This tutorial explains solubility curves, which graphically represent how solids and gases dissolve in water at various temperatures. It covers how to read the curves, interpret saturated, unsaturated, and supersaturated solutions, and apply the concepts to real-world examples.

Highlights

Introduction to Solubility Curves
00:00:01

Solubility curves are visual representations showing the dissolution of solids and gases in water at specific temperatures. They are based on meticulously collected data, making them useful tools in laboratory and industrial settings. The y-axis indicates grams of solute dissolved per 100 milliliters (or grams) of water, while the x-axis represents temperature in degrees Celsius.

Solubility of Solids
00:03:25

For solids, solubility generally increases with temperature. Pressure has no significant effect on the solubility of solids.

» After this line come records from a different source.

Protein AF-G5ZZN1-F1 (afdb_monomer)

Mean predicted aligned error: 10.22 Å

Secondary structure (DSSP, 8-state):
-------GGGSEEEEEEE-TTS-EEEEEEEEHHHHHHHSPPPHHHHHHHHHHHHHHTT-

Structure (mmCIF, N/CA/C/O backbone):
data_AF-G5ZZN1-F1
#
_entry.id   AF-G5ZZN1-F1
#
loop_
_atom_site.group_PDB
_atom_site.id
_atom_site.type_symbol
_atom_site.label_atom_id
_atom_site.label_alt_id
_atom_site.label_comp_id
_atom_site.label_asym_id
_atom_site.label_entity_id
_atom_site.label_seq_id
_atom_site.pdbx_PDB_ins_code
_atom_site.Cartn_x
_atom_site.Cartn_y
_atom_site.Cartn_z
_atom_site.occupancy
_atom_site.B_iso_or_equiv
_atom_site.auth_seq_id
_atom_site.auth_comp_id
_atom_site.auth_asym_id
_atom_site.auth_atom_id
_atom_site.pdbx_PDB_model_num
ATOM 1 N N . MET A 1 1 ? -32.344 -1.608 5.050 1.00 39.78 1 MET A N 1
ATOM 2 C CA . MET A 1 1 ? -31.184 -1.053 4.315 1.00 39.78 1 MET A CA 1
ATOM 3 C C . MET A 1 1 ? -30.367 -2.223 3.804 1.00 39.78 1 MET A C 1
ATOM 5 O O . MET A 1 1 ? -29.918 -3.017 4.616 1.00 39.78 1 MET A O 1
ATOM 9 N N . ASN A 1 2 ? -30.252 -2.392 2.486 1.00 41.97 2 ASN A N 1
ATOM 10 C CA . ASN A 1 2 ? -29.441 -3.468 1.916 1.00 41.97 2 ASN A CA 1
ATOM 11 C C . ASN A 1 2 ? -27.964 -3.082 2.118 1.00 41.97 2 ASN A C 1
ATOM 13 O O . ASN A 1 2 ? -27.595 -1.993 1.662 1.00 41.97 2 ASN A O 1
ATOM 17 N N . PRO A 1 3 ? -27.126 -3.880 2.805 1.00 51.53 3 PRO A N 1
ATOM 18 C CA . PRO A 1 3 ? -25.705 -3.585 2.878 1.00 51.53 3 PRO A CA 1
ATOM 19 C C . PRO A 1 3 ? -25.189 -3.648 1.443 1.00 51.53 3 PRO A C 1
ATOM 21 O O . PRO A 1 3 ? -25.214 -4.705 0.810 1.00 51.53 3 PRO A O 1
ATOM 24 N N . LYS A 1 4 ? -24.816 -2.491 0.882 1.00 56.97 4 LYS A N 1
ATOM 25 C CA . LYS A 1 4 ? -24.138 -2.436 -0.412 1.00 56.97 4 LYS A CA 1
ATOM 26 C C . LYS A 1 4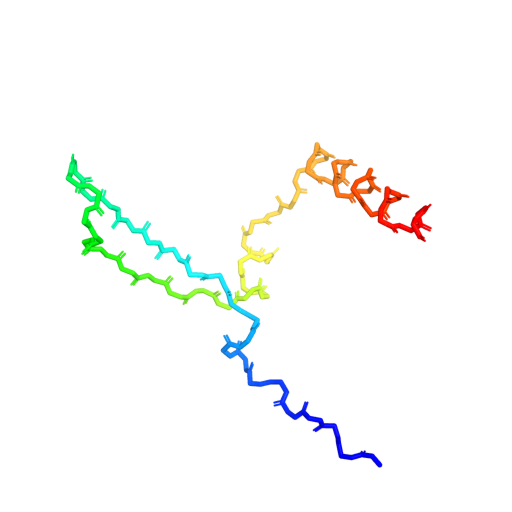 ? -22.944 -3.371 -0.266 1.00 56.97 4 LYS A C 1
ATOM 28 O O . LYS A 1 4 ? -22.050 -3.077 0.519 1.00 56.97 4 LYS A O 1
ATOM 33 N N . LYS A 1 5 ? -22.969 -4.515 -0.955 1.00 53.62 5 LYS A N 1
ATOM 34 C CA . LYS A 1 5 ? -21.815 -5.404 -1.071 1.00 53.62 5 LYS A CA 1
ATOM 35 C C . LYS A 1 5 ? -20.699 -4.545 -1.657 1.00 53.62 5 LYS A C 1
ATOM 37 O O . LYS A 1 5 ? -20.709 -4.254 -2.851 1.00 53.62 5 LYS A O 1
ATOM 42 N N . TYR A 1 6 ? -19.813 -4.031 -0.811 1.00 54.56 6 TYR A N 1
ATOM 43 C CA . TYR A 1 6 ? -18.567 -3.444 -1.270 1.00 54.56 6 TYR A CA 1
ATOM 44 C C . TYR A 1 6 ? -17.837 -4.608 -1.935 1.00 54.56 6 TYR A C 1
ATOM 46 O O . TYR A 1 6 ? -17.492 -5.574 -1.257 1.00 54.56 6 TYR A O 1
ATOM 54 N N . SER A 1 7 ? -17.746 -4.604 -3.270 1.00 58.12 7 SER A N 1
ATOM 55 C CA . SER A 1 7 ? -16.967 -5.630 -3.961 1.00 58.12 7 SER A CA 1
ATOM 56 C C . SER A 1 7 ? -15.545 -5.546 -3.420 1.00 58.12 7 SER A C 1
ATOM 58 O O . SER A 1 7 ? -15.046 -4.445 -3.189 1.00 58.12 7 SER A O 1
ATOM 60 N N . ALA A 1 8 ? -14.912 -6.689 -3.161 1.00 55.28 8 ALA A N 1
ATOM 61 C CA . ALA A 1 8 ? -13.544 -6.739 -2.642 1.00 55.28 8 ALA A CA 1
ATOM 62 C C . ALA A 1 8 ? -12.563 -5.935 -3.523 1.00 55.28 8 ALA A C 1
ATOM 64 O O . ALA A 1 8 ? -11.603 -5.363 -3.023 1.00 55.28 8 ALA A O 1
ATOM 65 N N . GLU A 1 9 ? -12.889 -5.784 -4.808 1.00 56.34 9 GLU A N 1
ATOM 66 C CA . GLU A 1 9 ? -12.224 -4.907 -5.780 1.00 56.34 9 GLU A CA 1
ATOM 67 C C . GLU A 1 9 ? -12.168 -3.423 -5.362 1.00 56.34 9 GLU A C 1
ATOM 69 O O . GLU A 1 9 ? -11.279 -2.700 -5.793 1.00 56.34 9 GLU A O 1
ATOM 74 N N . LYS A 1 10 ? -13.087 -2.947 -4.509 1.00 64.25 10 LYS A N 1
ATOM 75 C CA . LYS A 1 10 ? -13.077 -1.579 -3.958 1.00 64.25 10 LYS A CA 1
ATOM 76 C C . LYS A 1 10 ? -12.112 -1.397 -2.785 1.00 64.25 10 LYS A C 1
ATOM 78 O O . LYS A 1 10 ? -11.900 -0.263 -2.371 1.00 64.25 10 LYS A O 1
ATOM 83 N N . MET A 1 11 ? -11.568 -2.480 -2.230 1.00 77.06 11 MET A N 1
ATOM 84 C CA . MET A 1 11 ? -10.588 -2.452 -1.139 1.00 77.06 11 MET A CA 1
ATOM 85 C C . MET A 1 11 ? -9.345 -3.246 -1.536 1.00 77.06 11 MET A C 1
ATOM 87 O O . MET A 1 11 ? -9.022 -4.281 -0.952 1.00 77.06 11 MET A O 1
ATOM 91 N N . ALA A 1 12 ? -8.656 -2.747 -2.556 1.00 84.12 12 ALA A N 1
ATOM 92 C CA . ALA A 1 12 ? -7.392 -3.278 -3.036 1.00 84.12 12 ALA A CA 1
ATOM 93 C C . ALA A 1 12 ? -6.424 -2.133 -3.353 1.00 84.12 12 ALA A C 1
ATOM 95 O O . ALA A 1 12 ? -6.848 -1.018 -3.662 1.00 84.12 12 ALA A O 1
ATOM 96 N N . ILE A 1 13 ? -5.129 -2.419 -3.272 1.00 86.94 13 ILE A N 1
ATOM 97 C CA . ILE A 1 13 ? -4.061 -1.528 -3.718 1.00 86.94 13 ILE A CA 1
ATOM 98 C C . ILE A 1 13 ? -3.636 -1.996 -5.108 1.00 86.94 13 ILE A C 1
ATOM 100 O O . ILE A 1 13 ? -3.343 -3.176 -5.309 1.00 86.94 13 ILE A O 1
ATOM 104 N N . LYS A 1 14 ? -3.621 -1.071 -6.071 1.00 90.19 14 LYS A N 1
ATOM 105 C CA . LYS A 1 14 ? -3.091 -1.315 -7.413 1.00 90.19 14 LYS A CA 1
ATOM 106 C C . LYS A 1 14 ? -1.653 -0.804 -7.475 1.00 90.19 14 LYS A C 1
ATOM 108 O O . LYS A 1 14 ? -1.428 0.396 -7.351 1.00 90.19 14 LYS A O 1
ATOM 113 N N . PHE A 1 15 ? -0.709 -1.710 -7.683 1.00 90.56 15 PHE A N 1
ATOM 114 C CA . PHE A 1 15 ? 0.685 -1.398 -7.971 1.00 90.56 15 PHE A CA 1
ATOM 115 C C . PHE A 1 15 ? 0.857 -1.313 -9.483 1.00 90.56 15 PHE A C 1
ATOM 117 O O . PHE A 1 15 ? 0.436 -2.222 -10.198 1.00 90.56 15 PHE A O 1
ATOM 124 N N . VAL A 1 16 ? 1.441 -0.216 -9.959 1.00 94.31 16 VAL A N 1
ATOM 125 C CA . VAL A 1 16 ? 1.725 0.009 -11.378 1.00 94.3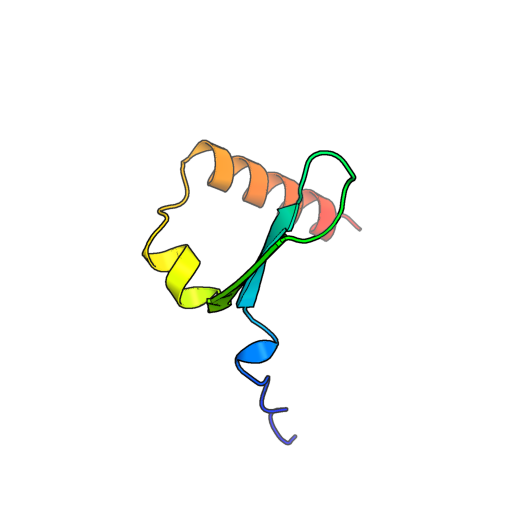1 16 VAL A CA 1
ATOM 126 C C . VAL A 1 16 ? 3.198 0.355 -11.509 1.00 94.31 16 VAL A C 1
ATOM 128 O O . VAL A 1 16 ? 3.679 1.273 -10.847 1.00 94.31 16 VAL A O 1
ATOM 131 N N . GLU A 1 17 ? 3.903 -0.400 -12.339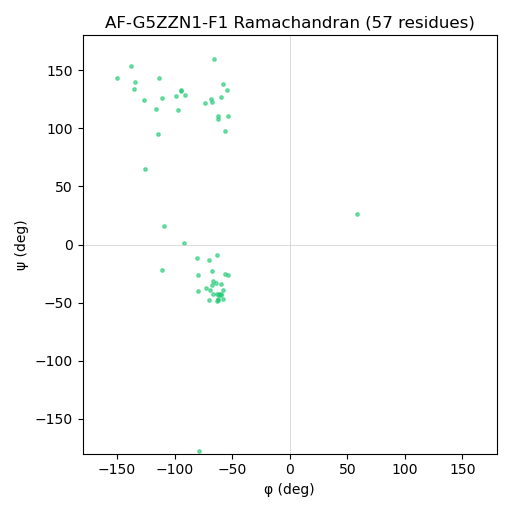 1.00 95.75 17 GLU A N 1
ATOM 132 C CA . GLU A 1 17 ? 5.289 -0.131 -12.703 1.00 95.75 17 GLU A CA 1
ATOM 133 C C . GLU A 1 17 ? 5.310 0.664 -14.007 1.00 95.75 17 GLU A C 1
ATOM 135 O O . GLU A 1 17 ? 4.614 0.307 -14.96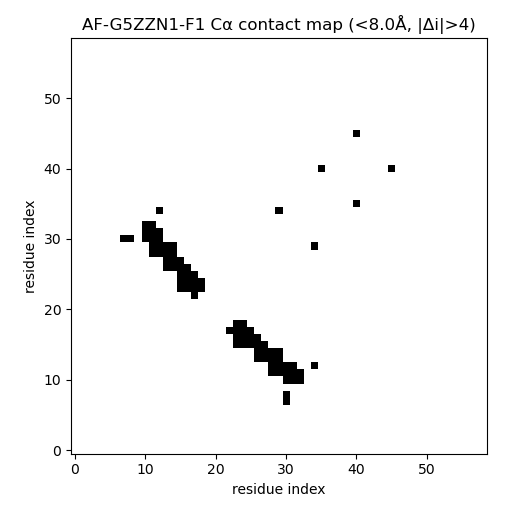2 1.00 95.75 17 GLU A O 1
ATOM 140 N N . PHE A 1 18 ? 6.102 1.733 -14.038 1.00 96.56 18 PHE A N 1
ATOM 141 C CA . PHE A 1 18 ? 6.249 2.617 -15.190 1.00 96.56 18 PHE A CA 1
ATOM 142 C C . PHE A 1 18 ? 7.662 2.516 -15.759 1.00 96.56 18 PHE A C 1
ATOM 144 O O . PHE A 1 18 ? 8.630 2.373 -15.011 1.00 96.56 18 PHE A O 1
ATOM 151 N N . ASP A 1 19 ? 7.779 2.589 -17.083 1.00 95.50 19 ASP A N 1
ATOM 152 C CA . ASP A 1 19 ? 9.068 2.690 -17.755 1.00 95.50 19 ASP A CA 1
ATOM 153 C C . ASP A 1 19 ? 9.643 4.118 -17.701 1.00 95.50 19 ASP A C 1
ATOM 155 O O . ASP A 1 19 ? 9.072 5.047 -17.133 1.00 95.50 19 ASP A O 1
ATOM 159 N N . GLN A 1 20 ? 10.795 4.301 -18.345 1.00 95.94 20 GLN A N 1
ATOM 160 C CA . GLN A 1 20 ? 11.477 5.593 -18.477 1.00 95.94 20 GLN A CA 1
ATOM 161 C C . GLN A 1 20 ? 10.692 6.670 -19.254 1.00 95.94 20 GLN A C 1
ATOM 163 O O . GLN A 1 20 ? 11.132 7.816 -19.299 1.00 95.94 20 GLN A O 1
ATOM 168 N N . ASN A 1 21 ? 9.578 6.312 -19.894 1.00 96.81 21 ASN A N 1
ATOM 169 C CA . ASN A 1 21 ? 8.710 7.213 -20.649 1.00 96.81 21 ASN A CA 1
ATOM 170 C C . ASN A 1 21 ? 7.365 7.447 -19.939 1.00 96.81 21 ASN A C 1
ATOM 172 O O . ASN A 1 21 ? 6.416 7.887 -20.587 1.00 96.81 21 ASN A O 1
ATOM 176 N N . ASP A 1 22 ? 7.263 7.116 -18.647 1.00 92.75 22 ASP A N 1
ATOM 177 C CA . ASP A 1 22 ? 6.019 7.140 -17.869 1.00 92.75 22 ASP A CA 1
ATOM 178 C C . ASP A 1 22 ? 4.908 6.242 -18.454 1.00 92.75 22 ASP A C 1
ATOM 180 O O . ASP A 1 22 ? 3.714 6.470 -18.231 1.00 92.75 22 ASP A O 1
ATOM 184 N N . MET A 1 23 ? 5.274 5.185 -19.188 1.00 95.38 23 MET A N 1
ATOM 185 C CA . MET A 1 23 ? 4.320 4.212 -19.721 1.00 95.38 23 MET A CA 1
ATOM 186 C C . MET A 1 23 ? 4.185 3.016 -18.771 1.00 95.38 23 MET A C 1
ATOM 188 O O . MET A 1 23 ? 5.199 2.454 -18.353 1.00 95.38 23 MET A O 1
ATOM 192 N N . PRO A 1 24 ? 2.956 2.583 -18.429 1.00 94.75 24 PRO A N 1
ATOM 193 C CA . PRO A 1 24 ? 2.757 1.442 -17.545 1.00 94.75 24 PRO A CA 1
ATOM 194 C C . PRO A 1 24 ? 3.199 0.148 -18.239 1.00 94.75 24 PRO A C 1
ATOM 196 O O . PRO A 1 24 ? 2.725 -0.174 -19.330 1.00 94.75 24 PRO A O 1
ATOM 199 N N . VAL A 1 25 ? 4.091 -0.606 -17.597 1.00 96.12 25 VAL A N 1
ATOM 200 C CA . VAL A 1 25 ? 4.637 -1.876 -18.113 1.00 96.12 25 VAL A CA 1
ATOM 201 C C . VAL A 1 25 ? 4.165 -3.097 -17.331 1.00 96.12 25 VAL A C 1
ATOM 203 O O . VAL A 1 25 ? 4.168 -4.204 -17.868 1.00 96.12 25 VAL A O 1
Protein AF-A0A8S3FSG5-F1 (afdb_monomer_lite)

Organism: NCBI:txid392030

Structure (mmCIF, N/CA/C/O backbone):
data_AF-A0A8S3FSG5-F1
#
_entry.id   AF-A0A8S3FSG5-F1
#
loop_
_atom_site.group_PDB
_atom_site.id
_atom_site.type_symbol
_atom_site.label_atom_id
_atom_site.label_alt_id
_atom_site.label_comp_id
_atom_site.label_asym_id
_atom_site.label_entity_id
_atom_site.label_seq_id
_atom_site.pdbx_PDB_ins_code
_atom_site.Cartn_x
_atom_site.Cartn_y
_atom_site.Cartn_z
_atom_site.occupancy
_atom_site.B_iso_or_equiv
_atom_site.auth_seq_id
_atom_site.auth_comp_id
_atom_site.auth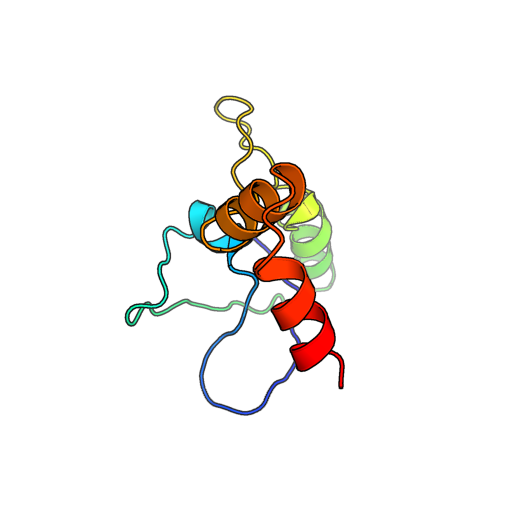_asym_id
_atom_site.auth_atom_id
_atom_site.pdbx_PDB_model_num
ATOM 1 N N . MET A 1 1 ? -0.498 -0.953 7.601 1.00 87.81 1 MET A N 1
ATOM 2 C CA . MET A 1 1 ? -0.870 0.135 6.667 1.00 87.81 1 MET A CA 1
ATOM 3 C C . MET A 1 1 ? -2.312 -0.042 6.227 1.00 87.81 1 MET A C 1
ATOM 5 O O . MET A 1 1 ? -2.753 -1.174 6.084 1.00 87.81 1 MET A O 1
ATOM 9 N N . ALA A 1 2 ? -3.027 1.061 6.023 1.00 92.69 2 ALA A N 1
ATOM 10 C CA . ALA A 1 2 ? -4.409 1.102 5.572 1.00 92.69 2 ALA A CA 1
ATOM 11 C C . ALA A 1 2 ? -4.496 1.535 4.103 1.00 92.69 2 ALA A C 1
ATOM 13 O O . ALA A 1 2 ? -3.756 2.413 3.633 1.00 92.69 2 ALA A O 1
ATOM 14 N N . LEU A 1 3 ? -5.428 0.900 3.396 1.00 92.44 3 LEU A N 1
ATOM 15 C CA . LEU A 1 3 ? -5.688 1.037 1.967 1.00 92.44 3 LEU A CA 1
ATOM 16 C C . LEU A 1 3 ? -7.187 1.248 1.742 1.00 92.44 3 LEU A C 1
ATOM 18 O O . LEU A 1 3 ? -8.013 0.768 2.518 1.00 92.44 3 LEU A O 1
ATOM 22 N N . PHE A 1 4 ? -7.541 1.930 0.653 1.00 92.88 4 PHE A N 1
ATOM 23 C CA . PHE A 1 4 ? -8.933 2.026 0.222 1.00 92.88 4 PHE A CA 1
ATOM 24 C C . PHE A 1 4 ? -9.316 0.796 -0.595 1.00 92.88 4 PHE A C 1
ATOM 26 O O . PHE A 1 4 ? -8.645 0.452 -1.569 1.00 92.88 4 PHE A O 1
ATOM 33 N N . ALA A 1 5 ? -10.416 0.154 -0.212 1.00 92.50 5 ALA A N 1
ATOM 34 C CA . ALA A 1 5 ? -10.937 -0.991 -0.936 1.00 92.50 5 ALA A CA 1
ATOM 35 C C . ALA A 1 5 ? -11.620 -0.553 -2.241 1.00 92.50 5 ALA A C 1
ATOM 37 O O . ALA A 1 5 ? -12.440 0.365 -2.258 1.00 92.50 5 ALA A O 1
ATOM 38 N N . ARG A 1 6 ? -11.316 -1.263 -3.331 1.00 94.50 6 ARG A N 1
ATOM 39 C CA . ARG A 1 6 ? -12.060 -1.207 -4.592 1.00 94.50 6 ARG A CA 1
ATOM 40 C C . ARG A 1 6 ? -12.398 -2.629 -5.013 1.00 94.50 6 ARG A C 1
ATOM 42 O O . ARG A 1 6 ? -11.496 -3.448 -5.169 1.00 94.50 6 ARG A O 1
ATOM 49 N N . VAL A 1 7 ? -13.682 -2.908 -5.214 1.00 94.69 7 VAL A N 1
ATOM 50 C CA . VAL A 1 7 ? -14.138 -4.229 -5.659 1.00 94.69 7 VAL A CA 1
ATOM 51 C C . VAL A 1 7 ? -13.754 -4.422 -7.121 1.00 94.69 7 VAL A C 1
ATOM 53 O O . VAL A 1 7 ? -14.054 -3.583 -7.969 1.00 94.69 7 VAL A O 1
ATOM 56 N N . MET A 1 8 ? -13.067 -5.524 -7.402 1.00 93.31 8 MET A N 1
ATOM 57 C CA . MET A 1 8 ? -12.607 -5.909 -8.732 1.00 93.31 8 MET A CA 1
ATOM 58 C C . MET A 1 8 ? -12.989 -7.372 -8.979 1.00 93.31 8 MET A C 1
ATOM 60 O O . MET A 1 8 ? -13.105 -8.135 -8.020 1.00 93.31 8 MET A O 1
ATOM 64 N N . PRO A 1 9 ? -13.173 -7.791 -10.242 1.00 95.19 9 PRO A N 1
ATOM 65 C CA . PRO A 1 9 ? -13.341 -9.207 -10.552 1.00 95.19 9 PRO A CA 1
ATOM 66 C C . PRO A 1 9 ? -12.078 -10.004 -10.174 1.00 95.19 9 PRO A C 1
ATOM 68 O O . PRO A 1 9 ? -10.985 -9.431 -10.131 1.00 95.19 9 PRO A O 1
ATOM 71 N N . HIS A 1 10 ? -12.214 -11.334 -10.080 1.00 95.31 10 HIS A N 1
ATOM 72 C CA . HIS A 1 10 ? -11.195 -12.334 -9.688 1.00 95.31 10 HIS A CA 1
ATOM 73 C C . HIS A 1 10 ? -11.025 -12.505 -8.165 1.00 95.31 10 HIS A C 1
ATOM 75 O O . HIS A 1 10 ? -11.655 -11.809 -7.377 1.00 95.31 10 HIS A O 1
ATOM 81 N N . ARG A 1 11 ? -10.227 -13.503 -7.757 1.00 92.81 11 ARG A N 1
ATOM 82 C CA . ARG A 1 11 ? -10.064 -13.950 -6.357 1.00 92.81 11 ARG A CA 1
ATOM 83 C C . ARG A 1 11 ? -8.699 -13.588 -5.756 1.00 92.81 11 ARG A C 1
ATOM 85 O O . ARG A 1 11 ? -8.192 -14.317 -4.917 1.00 92.81 11 ARG A O 1
ATOM 92 N N . THR A 1 12 ? -8.089 -12.499 -6.212 1.00 92.50 12 THR A N 1
ATOM 93 C CA . THR A 1 12 ? -6.769 -12.053 -5.743 1.00 92.50 12 THR A CA 1
ATOM 94 C C . THR A 1 12 ? -6.819 -10.603 -5.294 1.00 92.50 12 THR A C 1
ATOM 96 O O . THR A 1 12 ? -7.555 -9.789 -5.862 1.00 92.50 12 THR A O 1
ATOM 99 N N . PHE A 1 13 ? -6.023 -10.267 -4.279 1.00 92.62 13 PHE A N 1
ATOM 100 C CA . PHE A 1 13 ? -5.814 -8.873 -3.913 1.00 92.62 13 PHE A CA 1
ATOM 101 C C . PHE A 1 13 ? -4.970 -8.170 -4.970 1.00 92.62 13 PHE A C 1
ATOM 103 O O . PHE A 1 13 ? -4.085 -8.755 -5.589 1.00 92.62 13 PHE A O 1
ATOM 110 N N . ARG A 1 14 ? -5.290 -6.898 -5.204 1.00 91.69 14 ARG A N 1
ATOM 111 C CA . ARG A 1 14 ? -4.587 -6.048 -6.164 1.00 91.69 14 ARG A CA 1
ATOM 112 C C . ARG A 1 14 ? -4.259 -4.733 -5.491 1.00 91.69 14 ARG A C 1
ATOM 114 O O . ARG A 1 14 ? -5.159 -4.050 -5.002 1.00 91.69 14 ARG A O 1
ATOM 121 N N . PHE A 1 15 ? -2.989 -4.369 -5.509 1.00 91.69 15 PHE A N 1
ATOM 122 C CA . PHE A 1 15 ? -2.494 -3.101 -4.996 1.00 91.69 15 PHE A CA 1
ATOM 123 C C . PHE A 1 15 ? -1.286 -2.645 -5.819 1.00 91.69 15 PHE A C 1
ATOM 125 O O . PHE A 1 15 ? -0.843 -3.337 -6.732 1.00 91.69 15 PHE A O 1
ATOM 132 N N . ASN A 1 16 ? -0.834 -1.419 -5.569 1.00 90.12 16 ASN A N 1
ATOM 133 C CA . ASN A 1 16 ? 0.233 -0.793 -6.342 1.00 90.12 16 ASN A CA 1
ATOM 134 C C . ASN A 1 16 ? 1.590 -1.444 -6.031 1.00 90.12 16 ASN A C 1
ATOM 136 O O . ASN A 1 16 ? 1.925 -1.583 -4.864 1.00 90.12 16 ASN A O 1
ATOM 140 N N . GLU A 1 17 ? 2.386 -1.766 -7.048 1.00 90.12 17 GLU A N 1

For example, more salt or sugar dissolves in warmer water. This is why sugar may settle out of sweet tea as it cools, because cooler temperatures reduce the amount of solute the water can hold.

Solubility of Gases
00:06:00

Unlike solids, the solubility of gases in liquids decreases as temperature increases. Gases prefer to dissolve in cold liquids. Pressure, however, greatly affects gas solubility; higher pressure leads to higher solubility. Carbonated drinks and dissolved oxygen in lakes are common examples. Fish require dissolved oxygen, and colder water or deeper parts of a lake tend to have higher oxygen levels.

Types of Solutions: Saturated, Unsaturated, and Supersaturated
00:08:35

The line on a solubility curve represents a saturated solution, which holds the maximum amount of solute at a given temperature. Points below the curve indicate an unsaturated solution, meaning less than the maximum amount of solute is dissolved. Points above the curve represent a supersaturated solution, where more than the maximum amount of solute is present, often requiring agitation to prevent precipitation.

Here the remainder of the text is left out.